(Source material)
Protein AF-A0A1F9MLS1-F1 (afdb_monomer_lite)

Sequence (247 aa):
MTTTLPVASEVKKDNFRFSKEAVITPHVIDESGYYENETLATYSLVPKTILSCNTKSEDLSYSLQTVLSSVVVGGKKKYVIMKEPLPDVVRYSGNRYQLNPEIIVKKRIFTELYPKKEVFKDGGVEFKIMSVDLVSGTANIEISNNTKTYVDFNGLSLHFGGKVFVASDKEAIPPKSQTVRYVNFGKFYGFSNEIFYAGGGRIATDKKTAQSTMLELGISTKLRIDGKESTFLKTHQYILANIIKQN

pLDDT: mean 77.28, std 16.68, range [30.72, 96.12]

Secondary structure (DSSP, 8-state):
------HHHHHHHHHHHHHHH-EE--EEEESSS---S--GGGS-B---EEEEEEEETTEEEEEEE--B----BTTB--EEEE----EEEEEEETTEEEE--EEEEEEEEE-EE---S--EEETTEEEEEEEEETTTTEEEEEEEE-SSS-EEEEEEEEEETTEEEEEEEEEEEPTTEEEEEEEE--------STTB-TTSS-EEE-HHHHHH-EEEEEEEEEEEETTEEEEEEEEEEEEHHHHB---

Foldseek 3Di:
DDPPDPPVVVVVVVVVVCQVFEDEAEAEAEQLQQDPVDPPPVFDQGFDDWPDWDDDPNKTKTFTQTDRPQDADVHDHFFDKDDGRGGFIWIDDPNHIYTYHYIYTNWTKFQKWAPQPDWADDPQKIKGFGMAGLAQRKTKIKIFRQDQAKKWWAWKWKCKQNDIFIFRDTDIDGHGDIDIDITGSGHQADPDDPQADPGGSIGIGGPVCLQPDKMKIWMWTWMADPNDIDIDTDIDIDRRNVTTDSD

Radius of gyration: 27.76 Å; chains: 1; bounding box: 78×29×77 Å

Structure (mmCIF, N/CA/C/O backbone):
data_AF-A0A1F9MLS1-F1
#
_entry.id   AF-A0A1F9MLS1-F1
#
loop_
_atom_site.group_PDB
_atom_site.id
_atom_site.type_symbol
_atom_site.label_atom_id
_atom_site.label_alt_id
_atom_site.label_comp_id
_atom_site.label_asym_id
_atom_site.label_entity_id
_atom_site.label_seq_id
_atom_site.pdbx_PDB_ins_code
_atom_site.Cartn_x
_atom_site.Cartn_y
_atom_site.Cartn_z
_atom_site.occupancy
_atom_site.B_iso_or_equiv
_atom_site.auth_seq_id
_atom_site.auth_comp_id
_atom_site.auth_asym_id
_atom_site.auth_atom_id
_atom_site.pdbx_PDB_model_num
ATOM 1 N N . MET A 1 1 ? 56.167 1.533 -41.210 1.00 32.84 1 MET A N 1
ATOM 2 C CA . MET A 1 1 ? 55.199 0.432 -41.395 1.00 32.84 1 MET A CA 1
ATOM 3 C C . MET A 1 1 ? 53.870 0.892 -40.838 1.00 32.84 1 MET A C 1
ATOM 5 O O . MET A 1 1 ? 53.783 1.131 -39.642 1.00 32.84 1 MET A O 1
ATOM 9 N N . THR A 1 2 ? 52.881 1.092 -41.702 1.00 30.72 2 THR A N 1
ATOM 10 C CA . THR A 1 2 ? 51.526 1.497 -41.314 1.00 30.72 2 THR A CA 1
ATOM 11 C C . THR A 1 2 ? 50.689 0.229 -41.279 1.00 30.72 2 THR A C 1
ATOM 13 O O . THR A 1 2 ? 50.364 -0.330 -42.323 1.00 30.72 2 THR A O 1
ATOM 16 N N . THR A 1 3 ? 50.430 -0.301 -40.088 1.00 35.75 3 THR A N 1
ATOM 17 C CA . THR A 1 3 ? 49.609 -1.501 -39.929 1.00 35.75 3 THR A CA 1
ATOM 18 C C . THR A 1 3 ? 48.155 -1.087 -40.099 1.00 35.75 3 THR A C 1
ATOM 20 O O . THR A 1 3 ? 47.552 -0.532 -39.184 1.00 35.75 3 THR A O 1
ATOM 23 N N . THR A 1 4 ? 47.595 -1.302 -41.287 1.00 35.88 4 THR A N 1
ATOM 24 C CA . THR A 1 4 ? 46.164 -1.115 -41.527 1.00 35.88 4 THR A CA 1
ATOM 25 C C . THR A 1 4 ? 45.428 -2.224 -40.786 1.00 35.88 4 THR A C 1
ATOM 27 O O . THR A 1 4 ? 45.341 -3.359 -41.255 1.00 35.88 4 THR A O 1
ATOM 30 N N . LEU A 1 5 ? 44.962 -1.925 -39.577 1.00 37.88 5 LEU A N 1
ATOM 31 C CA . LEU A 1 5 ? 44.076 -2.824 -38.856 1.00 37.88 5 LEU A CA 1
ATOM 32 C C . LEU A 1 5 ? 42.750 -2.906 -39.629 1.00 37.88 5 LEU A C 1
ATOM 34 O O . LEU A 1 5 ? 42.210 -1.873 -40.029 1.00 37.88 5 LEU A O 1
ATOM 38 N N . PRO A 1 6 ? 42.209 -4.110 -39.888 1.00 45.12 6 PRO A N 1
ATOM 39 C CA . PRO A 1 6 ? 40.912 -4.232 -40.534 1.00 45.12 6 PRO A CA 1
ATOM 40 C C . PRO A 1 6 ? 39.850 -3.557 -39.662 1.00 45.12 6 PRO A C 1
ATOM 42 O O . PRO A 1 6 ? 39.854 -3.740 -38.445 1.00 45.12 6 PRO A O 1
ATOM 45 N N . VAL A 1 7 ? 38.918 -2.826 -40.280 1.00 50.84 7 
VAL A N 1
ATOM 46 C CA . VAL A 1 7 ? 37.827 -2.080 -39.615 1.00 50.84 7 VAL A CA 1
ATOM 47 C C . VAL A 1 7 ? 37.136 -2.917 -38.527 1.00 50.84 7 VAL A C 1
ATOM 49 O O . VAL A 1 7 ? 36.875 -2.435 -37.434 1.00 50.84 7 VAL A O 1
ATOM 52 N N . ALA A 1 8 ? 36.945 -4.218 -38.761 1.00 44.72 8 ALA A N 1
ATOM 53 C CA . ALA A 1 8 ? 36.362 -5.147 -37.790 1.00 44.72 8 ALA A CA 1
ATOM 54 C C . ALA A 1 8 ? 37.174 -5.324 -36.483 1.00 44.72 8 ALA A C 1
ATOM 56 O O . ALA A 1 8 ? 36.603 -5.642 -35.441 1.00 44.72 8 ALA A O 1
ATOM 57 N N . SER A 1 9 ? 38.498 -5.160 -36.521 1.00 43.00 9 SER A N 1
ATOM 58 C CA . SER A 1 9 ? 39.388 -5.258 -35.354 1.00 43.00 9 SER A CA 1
...
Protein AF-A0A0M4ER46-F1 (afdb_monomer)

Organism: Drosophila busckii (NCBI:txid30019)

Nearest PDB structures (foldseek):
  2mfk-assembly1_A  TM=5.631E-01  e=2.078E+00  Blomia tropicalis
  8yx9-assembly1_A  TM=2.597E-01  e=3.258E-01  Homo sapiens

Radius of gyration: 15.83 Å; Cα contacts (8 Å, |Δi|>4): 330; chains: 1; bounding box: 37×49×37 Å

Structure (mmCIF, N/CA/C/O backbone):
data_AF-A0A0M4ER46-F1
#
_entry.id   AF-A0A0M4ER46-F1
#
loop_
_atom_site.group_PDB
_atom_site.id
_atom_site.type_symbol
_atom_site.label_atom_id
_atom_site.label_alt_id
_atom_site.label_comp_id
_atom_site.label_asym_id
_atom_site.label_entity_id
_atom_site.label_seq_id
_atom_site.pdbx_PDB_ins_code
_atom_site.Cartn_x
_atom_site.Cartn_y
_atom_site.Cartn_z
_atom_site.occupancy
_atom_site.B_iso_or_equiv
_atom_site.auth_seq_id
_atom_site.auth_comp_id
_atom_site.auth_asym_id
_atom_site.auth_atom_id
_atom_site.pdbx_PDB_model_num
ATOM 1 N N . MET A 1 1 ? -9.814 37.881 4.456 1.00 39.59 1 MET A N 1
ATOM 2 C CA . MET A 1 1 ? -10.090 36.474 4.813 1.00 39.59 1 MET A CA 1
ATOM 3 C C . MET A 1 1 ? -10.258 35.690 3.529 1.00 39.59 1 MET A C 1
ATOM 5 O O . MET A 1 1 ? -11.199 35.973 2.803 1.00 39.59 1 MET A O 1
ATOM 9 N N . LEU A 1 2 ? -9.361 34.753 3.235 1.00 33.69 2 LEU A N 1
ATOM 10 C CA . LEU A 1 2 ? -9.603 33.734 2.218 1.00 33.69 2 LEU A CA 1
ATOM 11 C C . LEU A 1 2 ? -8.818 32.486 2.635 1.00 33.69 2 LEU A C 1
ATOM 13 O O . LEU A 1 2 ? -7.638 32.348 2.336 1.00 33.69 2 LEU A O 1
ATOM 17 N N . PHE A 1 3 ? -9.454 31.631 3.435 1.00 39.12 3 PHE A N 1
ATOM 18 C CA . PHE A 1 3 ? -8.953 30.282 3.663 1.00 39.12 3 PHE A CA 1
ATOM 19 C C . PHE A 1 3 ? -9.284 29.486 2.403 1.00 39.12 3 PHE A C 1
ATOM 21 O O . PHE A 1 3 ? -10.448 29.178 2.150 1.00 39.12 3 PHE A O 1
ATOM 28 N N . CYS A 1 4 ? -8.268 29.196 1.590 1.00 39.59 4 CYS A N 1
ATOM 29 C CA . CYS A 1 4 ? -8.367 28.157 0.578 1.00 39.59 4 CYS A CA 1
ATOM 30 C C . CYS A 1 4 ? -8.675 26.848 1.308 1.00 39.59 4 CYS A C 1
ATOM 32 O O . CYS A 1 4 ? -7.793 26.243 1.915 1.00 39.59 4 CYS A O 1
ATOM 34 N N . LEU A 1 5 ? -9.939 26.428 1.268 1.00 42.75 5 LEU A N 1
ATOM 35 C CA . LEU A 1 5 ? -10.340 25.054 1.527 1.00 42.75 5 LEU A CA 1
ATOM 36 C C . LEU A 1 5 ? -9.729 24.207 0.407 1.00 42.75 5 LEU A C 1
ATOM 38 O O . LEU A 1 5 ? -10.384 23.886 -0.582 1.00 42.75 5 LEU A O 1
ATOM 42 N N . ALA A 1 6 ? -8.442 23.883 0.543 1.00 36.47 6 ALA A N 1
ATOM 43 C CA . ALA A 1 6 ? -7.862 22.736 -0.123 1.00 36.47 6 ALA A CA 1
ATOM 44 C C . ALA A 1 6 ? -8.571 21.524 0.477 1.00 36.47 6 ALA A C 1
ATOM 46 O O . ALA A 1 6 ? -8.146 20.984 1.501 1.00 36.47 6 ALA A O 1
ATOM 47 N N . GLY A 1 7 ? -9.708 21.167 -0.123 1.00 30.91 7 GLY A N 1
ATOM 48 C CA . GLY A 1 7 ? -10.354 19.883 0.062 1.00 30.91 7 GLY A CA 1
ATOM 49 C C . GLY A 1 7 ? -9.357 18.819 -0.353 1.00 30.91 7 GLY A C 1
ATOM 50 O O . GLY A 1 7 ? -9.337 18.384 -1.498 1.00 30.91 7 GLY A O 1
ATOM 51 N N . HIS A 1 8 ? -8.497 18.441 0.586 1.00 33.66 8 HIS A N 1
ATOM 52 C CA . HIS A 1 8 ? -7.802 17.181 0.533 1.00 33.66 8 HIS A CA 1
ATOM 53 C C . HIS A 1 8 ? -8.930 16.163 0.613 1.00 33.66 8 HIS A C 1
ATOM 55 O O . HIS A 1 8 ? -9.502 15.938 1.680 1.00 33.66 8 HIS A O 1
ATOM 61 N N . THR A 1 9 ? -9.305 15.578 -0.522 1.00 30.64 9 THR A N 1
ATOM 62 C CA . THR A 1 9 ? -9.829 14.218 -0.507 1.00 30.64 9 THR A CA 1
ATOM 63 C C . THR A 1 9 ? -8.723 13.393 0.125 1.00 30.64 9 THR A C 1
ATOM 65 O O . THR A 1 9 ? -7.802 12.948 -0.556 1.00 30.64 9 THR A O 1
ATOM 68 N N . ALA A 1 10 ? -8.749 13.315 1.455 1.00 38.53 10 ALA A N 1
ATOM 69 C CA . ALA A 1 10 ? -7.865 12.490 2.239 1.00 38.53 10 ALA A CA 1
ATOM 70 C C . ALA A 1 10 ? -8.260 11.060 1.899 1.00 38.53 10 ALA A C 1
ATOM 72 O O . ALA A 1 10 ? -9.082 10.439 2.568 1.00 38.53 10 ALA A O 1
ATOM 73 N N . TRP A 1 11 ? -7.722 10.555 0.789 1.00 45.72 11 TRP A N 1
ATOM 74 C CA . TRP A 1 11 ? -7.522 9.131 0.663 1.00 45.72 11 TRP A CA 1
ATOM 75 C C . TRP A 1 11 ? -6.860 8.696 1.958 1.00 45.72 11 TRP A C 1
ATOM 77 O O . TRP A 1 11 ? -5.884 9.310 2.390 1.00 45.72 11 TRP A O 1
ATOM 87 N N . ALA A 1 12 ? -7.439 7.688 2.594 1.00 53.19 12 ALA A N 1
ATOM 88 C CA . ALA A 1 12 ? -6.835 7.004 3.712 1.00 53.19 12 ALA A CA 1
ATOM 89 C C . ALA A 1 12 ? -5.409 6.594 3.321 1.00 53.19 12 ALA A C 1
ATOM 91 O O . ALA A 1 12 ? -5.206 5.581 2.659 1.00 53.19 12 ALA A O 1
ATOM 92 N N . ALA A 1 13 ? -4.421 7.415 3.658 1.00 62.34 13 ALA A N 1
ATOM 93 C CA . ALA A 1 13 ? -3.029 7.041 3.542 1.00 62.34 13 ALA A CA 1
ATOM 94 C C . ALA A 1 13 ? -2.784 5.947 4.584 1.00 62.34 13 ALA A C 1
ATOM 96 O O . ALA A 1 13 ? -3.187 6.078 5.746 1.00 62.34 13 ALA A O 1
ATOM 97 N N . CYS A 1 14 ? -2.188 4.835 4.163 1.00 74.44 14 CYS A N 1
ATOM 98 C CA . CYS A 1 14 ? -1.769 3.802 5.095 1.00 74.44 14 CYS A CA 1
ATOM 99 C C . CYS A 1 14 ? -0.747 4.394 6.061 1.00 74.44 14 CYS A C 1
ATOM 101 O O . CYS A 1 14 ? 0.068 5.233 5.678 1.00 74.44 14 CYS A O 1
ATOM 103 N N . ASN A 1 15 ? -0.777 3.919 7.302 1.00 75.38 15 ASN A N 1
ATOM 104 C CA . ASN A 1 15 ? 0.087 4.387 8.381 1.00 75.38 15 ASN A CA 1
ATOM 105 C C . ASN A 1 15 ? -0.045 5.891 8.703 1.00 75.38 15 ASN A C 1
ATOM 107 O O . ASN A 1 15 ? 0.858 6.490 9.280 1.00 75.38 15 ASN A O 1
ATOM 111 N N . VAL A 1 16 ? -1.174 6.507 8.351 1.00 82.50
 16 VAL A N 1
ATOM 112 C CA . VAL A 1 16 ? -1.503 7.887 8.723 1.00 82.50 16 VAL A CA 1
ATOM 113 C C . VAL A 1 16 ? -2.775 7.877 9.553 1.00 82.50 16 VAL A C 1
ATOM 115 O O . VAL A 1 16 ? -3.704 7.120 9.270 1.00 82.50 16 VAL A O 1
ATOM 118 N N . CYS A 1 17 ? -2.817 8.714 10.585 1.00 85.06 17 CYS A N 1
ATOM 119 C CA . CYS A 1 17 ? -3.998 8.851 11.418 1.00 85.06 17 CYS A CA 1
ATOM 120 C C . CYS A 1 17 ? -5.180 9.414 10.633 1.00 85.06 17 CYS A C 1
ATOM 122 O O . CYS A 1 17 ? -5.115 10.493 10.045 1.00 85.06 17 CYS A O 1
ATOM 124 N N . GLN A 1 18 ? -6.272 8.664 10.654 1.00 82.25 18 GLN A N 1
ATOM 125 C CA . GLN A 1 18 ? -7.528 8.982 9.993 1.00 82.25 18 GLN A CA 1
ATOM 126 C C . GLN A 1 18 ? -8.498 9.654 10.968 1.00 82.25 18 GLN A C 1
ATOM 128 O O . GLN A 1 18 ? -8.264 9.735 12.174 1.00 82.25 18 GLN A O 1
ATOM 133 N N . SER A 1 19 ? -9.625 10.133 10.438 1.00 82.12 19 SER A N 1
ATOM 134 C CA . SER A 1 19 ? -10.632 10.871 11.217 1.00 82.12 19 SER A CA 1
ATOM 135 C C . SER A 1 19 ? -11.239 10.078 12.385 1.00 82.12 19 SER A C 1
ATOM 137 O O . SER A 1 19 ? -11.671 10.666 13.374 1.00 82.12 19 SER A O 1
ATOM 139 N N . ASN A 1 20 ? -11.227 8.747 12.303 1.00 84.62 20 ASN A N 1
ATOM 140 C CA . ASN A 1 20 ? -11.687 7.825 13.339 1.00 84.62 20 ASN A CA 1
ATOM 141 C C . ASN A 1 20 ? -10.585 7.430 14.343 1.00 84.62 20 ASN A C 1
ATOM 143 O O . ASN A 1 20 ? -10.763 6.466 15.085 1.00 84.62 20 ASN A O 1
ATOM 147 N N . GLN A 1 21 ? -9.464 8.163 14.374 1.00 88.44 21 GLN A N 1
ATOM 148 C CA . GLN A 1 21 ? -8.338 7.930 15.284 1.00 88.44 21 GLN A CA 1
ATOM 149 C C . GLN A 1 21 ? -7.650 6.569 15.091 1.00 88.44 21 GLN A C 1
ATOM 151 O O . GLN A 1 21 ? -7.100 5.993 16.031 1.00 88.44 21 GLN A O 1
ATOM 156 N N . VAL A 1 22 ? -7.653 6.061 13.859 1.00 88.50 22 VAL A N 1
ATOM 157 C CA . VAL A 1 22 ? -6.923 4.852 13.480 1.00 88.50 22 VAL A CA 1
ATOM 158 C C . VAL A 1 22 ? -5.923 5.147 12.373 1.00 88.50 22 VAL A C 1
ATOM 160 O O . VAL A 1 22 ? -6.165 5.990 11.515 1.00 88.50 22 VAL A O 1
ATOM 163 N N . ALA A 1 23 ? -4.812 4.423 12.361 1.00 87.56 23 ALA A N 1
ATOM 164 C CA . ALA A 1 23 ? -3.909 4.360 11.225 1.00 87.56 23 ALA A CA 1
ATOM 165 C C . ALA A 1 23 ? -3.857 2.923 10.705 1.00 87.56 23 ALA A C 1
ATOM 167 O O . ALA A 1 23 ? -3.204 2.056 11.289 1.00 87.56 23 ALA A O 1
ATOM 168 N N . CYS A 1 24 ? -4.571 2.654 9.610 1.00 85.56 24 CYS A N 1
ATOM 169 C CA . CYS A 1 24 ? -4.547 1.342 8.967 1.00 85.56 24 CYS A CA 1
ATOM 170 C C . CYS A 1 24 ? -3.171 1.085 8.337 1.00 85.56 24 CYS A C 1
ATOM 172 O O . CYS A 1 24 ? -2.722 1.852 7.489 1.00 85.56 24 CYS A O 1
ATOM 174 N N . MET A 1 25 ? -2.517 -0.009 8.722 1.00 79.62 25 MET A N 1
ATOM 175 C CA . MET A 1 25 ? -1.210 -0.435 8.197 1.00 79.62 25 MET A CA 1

(How to complete this task)
Take every line from the records that holds "Radius" and copy it down.

(Task answer)
Radius of gyration: 27.76 Å; chains: 1; bounding box: 78×29×77 Å
Radius of gyration: 15.83 Å; Cα contacts (8 Å, |Δi|>4): 330; chains: 1; bounding box: 37×49×37 Å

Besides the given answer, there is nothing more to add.